-- ENTRIES SUPPLIED follows --

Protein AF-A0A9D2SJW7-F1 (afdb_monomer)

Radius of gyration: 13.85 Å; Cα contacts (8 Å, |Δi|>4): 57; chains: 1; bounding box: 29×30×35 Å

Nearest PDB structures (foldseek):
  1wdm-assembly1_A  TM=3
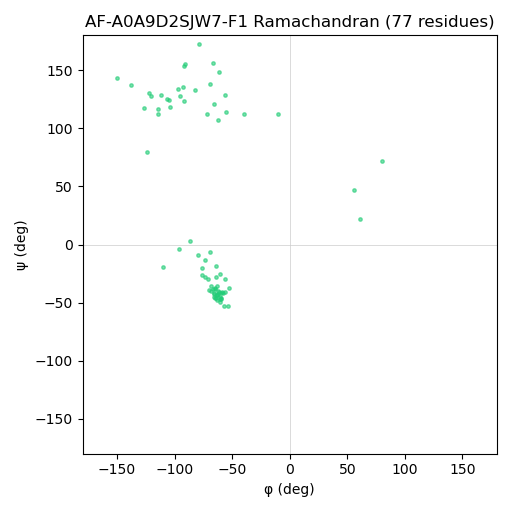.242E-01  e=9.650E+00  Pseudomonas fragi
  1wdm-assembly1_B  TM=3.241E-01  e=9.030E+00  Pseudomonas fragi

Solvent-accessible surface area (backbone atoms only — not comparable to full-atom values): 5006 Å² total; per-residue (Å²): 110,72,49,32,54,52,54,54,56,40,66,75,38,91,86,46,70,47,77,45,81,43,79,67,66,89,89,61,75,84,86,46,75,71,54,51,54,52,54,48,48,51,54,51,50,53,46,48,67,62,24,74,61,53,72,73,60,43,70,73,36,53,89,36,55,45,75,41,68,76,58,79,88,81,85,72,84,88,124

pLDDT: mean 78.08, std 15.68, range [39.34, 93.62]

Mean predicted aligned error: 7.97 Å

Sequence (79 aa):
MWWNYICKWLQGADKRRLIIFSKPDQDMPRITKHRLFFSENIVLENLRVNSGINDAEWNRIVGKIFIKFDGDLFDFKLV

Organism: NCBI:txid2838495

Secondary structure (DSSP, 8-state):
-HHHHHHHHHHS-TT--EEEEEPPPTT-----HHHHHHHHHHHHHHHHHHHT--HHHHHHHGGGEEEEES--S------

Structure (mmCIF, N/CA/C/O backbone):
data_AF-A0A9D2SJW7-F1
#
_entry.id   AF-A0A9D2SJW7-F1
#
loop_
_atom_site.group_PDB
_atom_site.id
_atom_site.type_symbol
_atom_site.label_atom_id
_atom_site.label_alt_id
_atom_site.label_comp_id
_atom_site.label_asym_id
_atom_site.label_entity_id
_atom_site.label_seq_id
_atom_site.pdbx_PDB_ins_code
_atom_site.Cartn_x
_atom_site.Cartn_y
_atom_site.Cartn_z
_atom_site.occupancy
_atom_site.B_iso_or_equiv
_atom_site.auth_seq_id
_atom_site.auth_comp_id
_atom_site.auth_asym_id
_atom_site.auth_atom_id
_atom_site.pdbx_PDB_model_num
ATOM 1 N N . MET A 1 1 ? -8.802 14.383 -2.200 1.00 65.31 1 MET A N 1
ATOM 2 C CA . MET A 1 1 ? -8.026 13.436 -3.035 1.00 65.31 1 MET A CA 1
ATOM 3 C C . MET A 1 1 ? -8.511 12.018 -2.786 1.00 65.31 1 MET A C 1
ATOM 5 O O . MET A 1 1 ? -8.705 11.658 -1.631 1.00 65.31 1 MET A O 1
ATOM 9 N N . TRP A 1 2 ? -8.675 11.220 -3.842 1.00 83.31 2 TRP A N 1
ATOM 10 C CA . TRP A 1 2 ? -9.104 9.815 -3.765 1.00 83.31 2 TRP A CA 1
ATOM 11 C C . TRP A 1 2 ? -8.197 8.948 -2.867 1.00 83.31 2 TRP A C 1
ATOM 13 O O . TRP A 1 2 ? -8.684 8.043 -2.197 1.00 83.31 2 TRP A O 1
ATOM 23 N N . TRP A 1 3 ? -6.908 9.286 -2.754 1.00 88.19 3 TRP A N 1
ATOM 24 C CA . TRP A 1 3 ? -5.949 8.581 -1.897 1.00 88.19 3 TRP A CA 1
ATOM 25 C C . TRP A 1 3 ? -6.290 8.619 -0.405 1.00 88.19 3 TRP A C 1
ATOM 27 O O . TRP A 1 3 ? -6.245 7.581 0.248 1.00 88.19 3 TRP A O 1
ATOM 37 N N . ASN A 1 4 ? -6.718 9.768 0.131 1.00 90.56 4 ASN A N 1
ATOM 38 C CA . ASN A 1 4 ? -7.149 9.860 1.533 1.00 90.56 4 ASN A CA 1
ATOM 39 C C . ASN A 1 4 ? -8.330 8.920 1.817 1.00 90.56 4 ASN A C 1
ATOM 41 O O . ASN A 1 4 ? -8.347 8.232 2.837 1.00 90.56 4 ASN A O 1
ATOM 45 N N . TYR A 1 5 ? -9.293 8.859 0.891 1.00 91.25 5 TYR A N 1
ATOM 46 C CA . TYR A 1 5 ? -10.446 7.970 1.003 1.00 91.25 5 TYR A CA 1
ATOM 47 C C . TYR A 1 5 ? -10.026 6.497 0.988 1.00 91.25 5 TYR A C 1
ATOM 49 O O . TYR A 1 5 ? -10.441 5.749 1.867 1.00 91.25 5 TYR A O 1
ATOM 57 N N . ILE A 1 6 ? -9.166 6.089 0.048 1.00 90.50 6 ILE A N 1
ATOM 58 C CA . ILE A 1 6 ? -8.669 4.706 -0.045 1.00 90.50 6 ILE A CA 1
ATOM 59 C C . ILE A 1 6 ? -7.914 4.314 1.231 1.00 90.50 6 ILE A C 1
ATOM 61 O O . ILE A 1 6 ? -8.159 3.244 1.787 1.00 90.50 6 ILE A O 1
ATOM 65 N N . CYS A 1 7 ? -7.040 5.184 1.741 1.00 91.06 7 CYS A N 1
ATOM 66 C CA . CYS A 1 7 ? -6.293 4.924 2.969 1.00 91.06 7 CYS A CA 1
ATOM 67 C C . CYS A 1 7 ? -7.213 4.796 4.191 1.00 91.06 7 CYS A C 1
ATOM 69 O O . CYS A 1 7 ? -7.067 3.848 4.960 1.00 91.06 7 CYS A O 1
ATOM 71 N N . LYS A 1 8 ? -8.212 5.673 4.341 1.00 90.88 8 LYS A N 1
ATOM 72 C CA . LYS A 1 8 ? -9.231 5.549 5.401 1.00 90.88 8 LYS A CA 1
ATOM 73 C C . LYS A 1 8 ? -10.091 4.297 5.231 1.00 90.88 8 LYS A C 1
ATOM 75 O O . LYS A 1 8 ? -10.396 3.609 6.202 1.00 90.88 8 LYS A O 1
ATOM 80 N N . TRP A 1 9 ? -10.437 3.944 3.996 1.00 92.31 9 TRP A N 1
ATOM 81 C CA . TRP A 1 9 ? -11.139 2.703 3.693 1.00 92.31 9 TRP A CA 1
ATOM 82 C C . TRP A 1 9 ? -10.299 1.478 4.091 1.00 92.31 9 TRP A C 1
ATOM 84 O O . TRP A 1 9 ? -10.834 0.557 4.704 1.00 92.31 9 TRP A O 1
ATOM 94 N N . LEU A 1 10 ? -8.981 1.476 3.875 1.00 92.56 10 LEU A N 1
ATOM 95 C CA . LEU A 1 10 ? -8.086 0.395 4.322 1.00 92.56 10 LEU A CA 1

-- ENTRIES SUPPLIED concluded --
-- ENTRIES SUPPLIED follows --

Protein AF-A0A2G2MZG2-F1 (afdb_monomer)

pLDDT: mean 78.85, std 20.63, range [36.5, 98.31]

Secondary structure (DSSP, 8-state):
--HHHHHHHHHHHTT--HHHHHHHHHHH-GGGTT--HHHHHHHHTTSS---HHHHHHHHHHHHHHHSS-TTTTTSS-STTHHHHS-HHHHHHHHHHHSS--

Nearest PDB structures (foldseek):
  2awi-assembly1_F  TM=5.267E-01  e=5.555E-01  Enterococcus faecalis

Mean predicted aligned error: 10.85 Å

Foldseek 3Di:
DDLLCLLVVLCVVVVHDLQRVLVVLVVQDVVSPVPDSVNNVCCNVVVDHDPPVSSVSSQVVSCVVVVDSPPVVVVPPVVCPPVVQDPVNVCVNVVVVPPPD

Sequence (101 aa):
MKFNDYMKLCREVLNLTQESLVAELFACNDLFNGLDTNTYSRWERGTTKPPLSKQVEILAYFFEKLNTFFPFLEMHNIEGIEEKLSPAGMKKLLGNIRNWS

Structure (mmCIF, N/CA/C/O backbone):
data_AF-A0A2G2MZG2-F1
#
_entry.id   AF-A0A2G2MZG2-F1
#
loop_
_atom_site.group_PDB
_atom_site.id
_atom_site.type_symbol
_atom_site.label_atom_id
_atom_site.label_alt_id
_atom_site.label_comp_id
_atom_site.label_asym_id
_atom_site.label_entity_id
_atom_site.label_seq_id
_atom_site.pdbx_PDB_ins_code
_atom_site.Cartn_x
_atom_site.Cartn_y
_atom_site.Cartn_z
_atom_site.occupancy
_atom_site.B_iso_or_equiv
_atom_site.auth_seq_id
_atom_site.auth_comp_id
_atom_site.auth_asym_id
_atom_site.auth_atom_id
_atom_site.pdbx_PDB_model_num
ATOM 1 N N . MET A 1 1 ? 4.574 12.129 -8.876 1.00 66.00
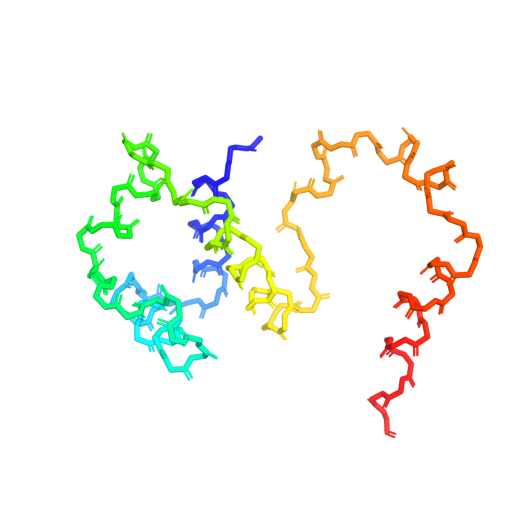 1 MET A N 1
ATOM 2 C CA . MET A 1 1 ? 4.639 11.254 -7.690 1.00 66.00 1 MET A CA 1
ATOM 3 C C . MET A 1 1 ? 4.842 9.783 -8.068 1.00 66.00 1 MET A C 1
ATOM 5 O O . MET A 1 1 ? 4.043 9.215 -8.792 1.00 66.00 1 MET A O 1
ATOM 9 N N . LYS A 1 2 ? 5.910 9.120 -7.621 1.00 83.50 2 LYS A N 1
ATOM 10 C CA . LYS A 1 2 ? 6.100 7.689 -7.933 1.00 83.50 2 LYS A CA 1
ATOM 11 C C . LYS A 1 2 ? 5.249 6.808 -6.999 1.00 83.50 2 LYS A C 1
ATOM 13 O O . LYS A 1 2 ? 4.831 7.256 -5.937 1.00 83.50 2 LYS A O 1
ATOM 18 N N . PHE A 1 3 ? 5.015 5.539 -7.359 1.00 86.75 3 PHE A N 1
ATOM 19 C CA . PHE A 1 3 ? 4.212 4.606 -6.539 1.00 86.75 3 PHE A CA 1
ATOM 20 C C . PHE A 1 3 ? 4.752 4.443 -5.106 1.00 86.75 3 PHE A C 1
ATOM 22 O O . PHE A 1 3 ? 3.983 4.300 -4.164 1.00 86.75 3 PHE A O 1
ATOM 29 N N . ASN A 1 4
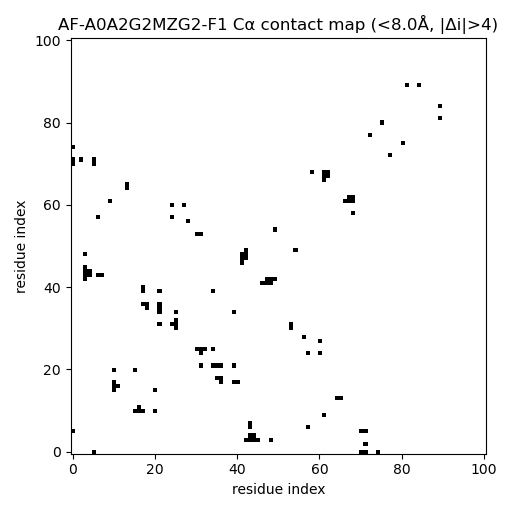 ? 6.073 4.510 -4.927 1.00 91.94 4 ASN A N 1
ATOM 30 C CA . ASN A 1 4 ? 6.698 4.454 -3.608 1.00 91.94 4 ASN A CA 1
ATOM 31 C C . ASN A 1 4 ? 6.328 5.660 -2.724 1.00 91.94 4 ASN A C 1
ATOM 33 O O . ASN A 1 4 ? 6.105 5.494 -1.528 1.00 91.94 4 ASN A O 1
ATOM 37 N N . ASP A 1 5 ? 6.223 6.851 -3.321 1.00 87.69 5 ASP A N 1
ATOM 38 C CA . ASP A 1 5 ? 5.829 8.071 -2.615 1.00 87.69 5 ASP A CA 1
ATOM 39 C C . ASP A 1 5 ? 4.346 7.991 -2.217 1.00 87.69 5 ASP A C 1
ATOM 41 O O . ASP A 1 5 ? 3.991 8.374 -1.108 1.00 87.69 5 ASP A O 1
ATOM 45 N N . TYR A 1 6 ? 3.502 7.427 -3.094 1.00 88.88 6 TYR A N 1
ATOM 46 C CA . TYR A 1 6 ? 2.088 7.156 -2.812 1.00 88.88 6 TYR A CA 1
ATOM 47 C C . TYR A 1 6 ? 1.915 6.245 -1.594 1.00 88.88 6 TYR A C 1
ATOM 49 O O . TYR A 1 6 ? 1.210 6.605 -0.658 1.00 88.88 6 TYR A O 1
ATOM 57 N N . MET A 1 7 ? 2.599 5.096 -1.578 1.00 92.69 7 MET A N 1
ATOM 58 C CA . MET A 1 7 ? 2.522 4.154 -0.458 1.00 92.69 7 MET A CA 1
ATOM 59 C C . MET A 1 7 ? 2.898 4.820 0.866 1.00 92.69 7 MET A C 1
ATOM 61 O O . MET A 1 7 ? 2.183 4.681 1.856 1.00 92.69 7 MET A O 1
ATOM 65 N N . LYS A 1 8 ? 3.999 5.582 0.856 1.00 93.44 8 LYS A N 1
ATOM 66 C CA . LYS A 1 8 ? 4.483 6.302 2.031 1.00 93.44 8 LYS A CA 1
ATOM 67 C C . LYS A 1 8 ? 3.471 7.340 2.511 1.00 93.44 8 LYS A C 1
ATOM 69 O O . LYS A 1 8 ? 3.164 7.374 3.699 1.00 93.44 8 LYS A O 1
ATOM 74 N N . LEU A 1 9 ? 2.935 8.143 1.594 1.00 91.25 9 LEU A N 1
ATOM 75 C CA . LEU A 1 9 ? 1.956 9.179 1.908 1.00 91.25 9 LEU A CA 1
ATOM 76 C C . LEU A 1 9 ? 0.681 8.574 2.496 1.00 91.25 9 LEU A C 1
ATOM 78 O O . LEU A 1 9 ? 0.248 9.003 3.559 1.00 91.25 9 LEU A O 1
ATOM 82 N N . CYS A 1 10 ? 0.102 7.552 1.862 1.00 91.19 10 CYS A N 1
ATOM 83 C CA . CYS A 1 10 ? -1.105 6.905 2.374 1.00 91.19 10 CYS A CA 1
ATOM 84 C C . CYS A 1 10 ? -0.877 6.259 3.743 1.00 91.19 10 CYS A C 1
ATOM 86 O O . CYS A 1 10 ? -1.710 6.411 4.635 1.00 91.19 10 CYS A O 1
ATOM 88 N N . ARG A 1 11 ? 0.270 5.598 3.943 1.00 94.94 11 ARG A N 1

-- ENTRIES SUPPLIED concluded --

● **WHAT TO DO**
Find the line with "Protein AF-A0A9D2SJW7-F1 (afdb_monomer)" in the data above, and from there retype each line exactly through the line with "Solvent-accessible surface area", skipping the pictures along the way.

● **RESULT BELOW**
Protein AF-A0A9D2SJW7-F1 (afdb_monomer)

Radius of gyration: 13.85 Å; Cα contacts (8 Å, |Δi|>4): 57; chains: 1; bounding box: 29×30×35 Å

Nearest PDB structures (foldseek):
  1wdm-assembly1_A  TM=3
.242E-01  e=9.650E+00  Pseudomonas fragi
  1wdm-assembly1_B  TM=3.241E-01  e=9.030E+00  Pseudomonas fragi

Solvent-accessible surface area (backbone atoms only — not comparable to full-atom values): 5006 Å² total; per-residue (Å²): 110,72,49,32,54,52,54,54,56,40,66,75,38,91,86,46,70,47,77,45,81,43,79,67,66,89,89,61,75,84,86,46,75,71,54,51,54,52,54,48,48,51,54,51,50,53,46,48,67,62,24,74,61,53,72,73,60,43,70,73,36,53,89,36,55,45,75,41,68,76,58,79,88,81,85,72,84,88,124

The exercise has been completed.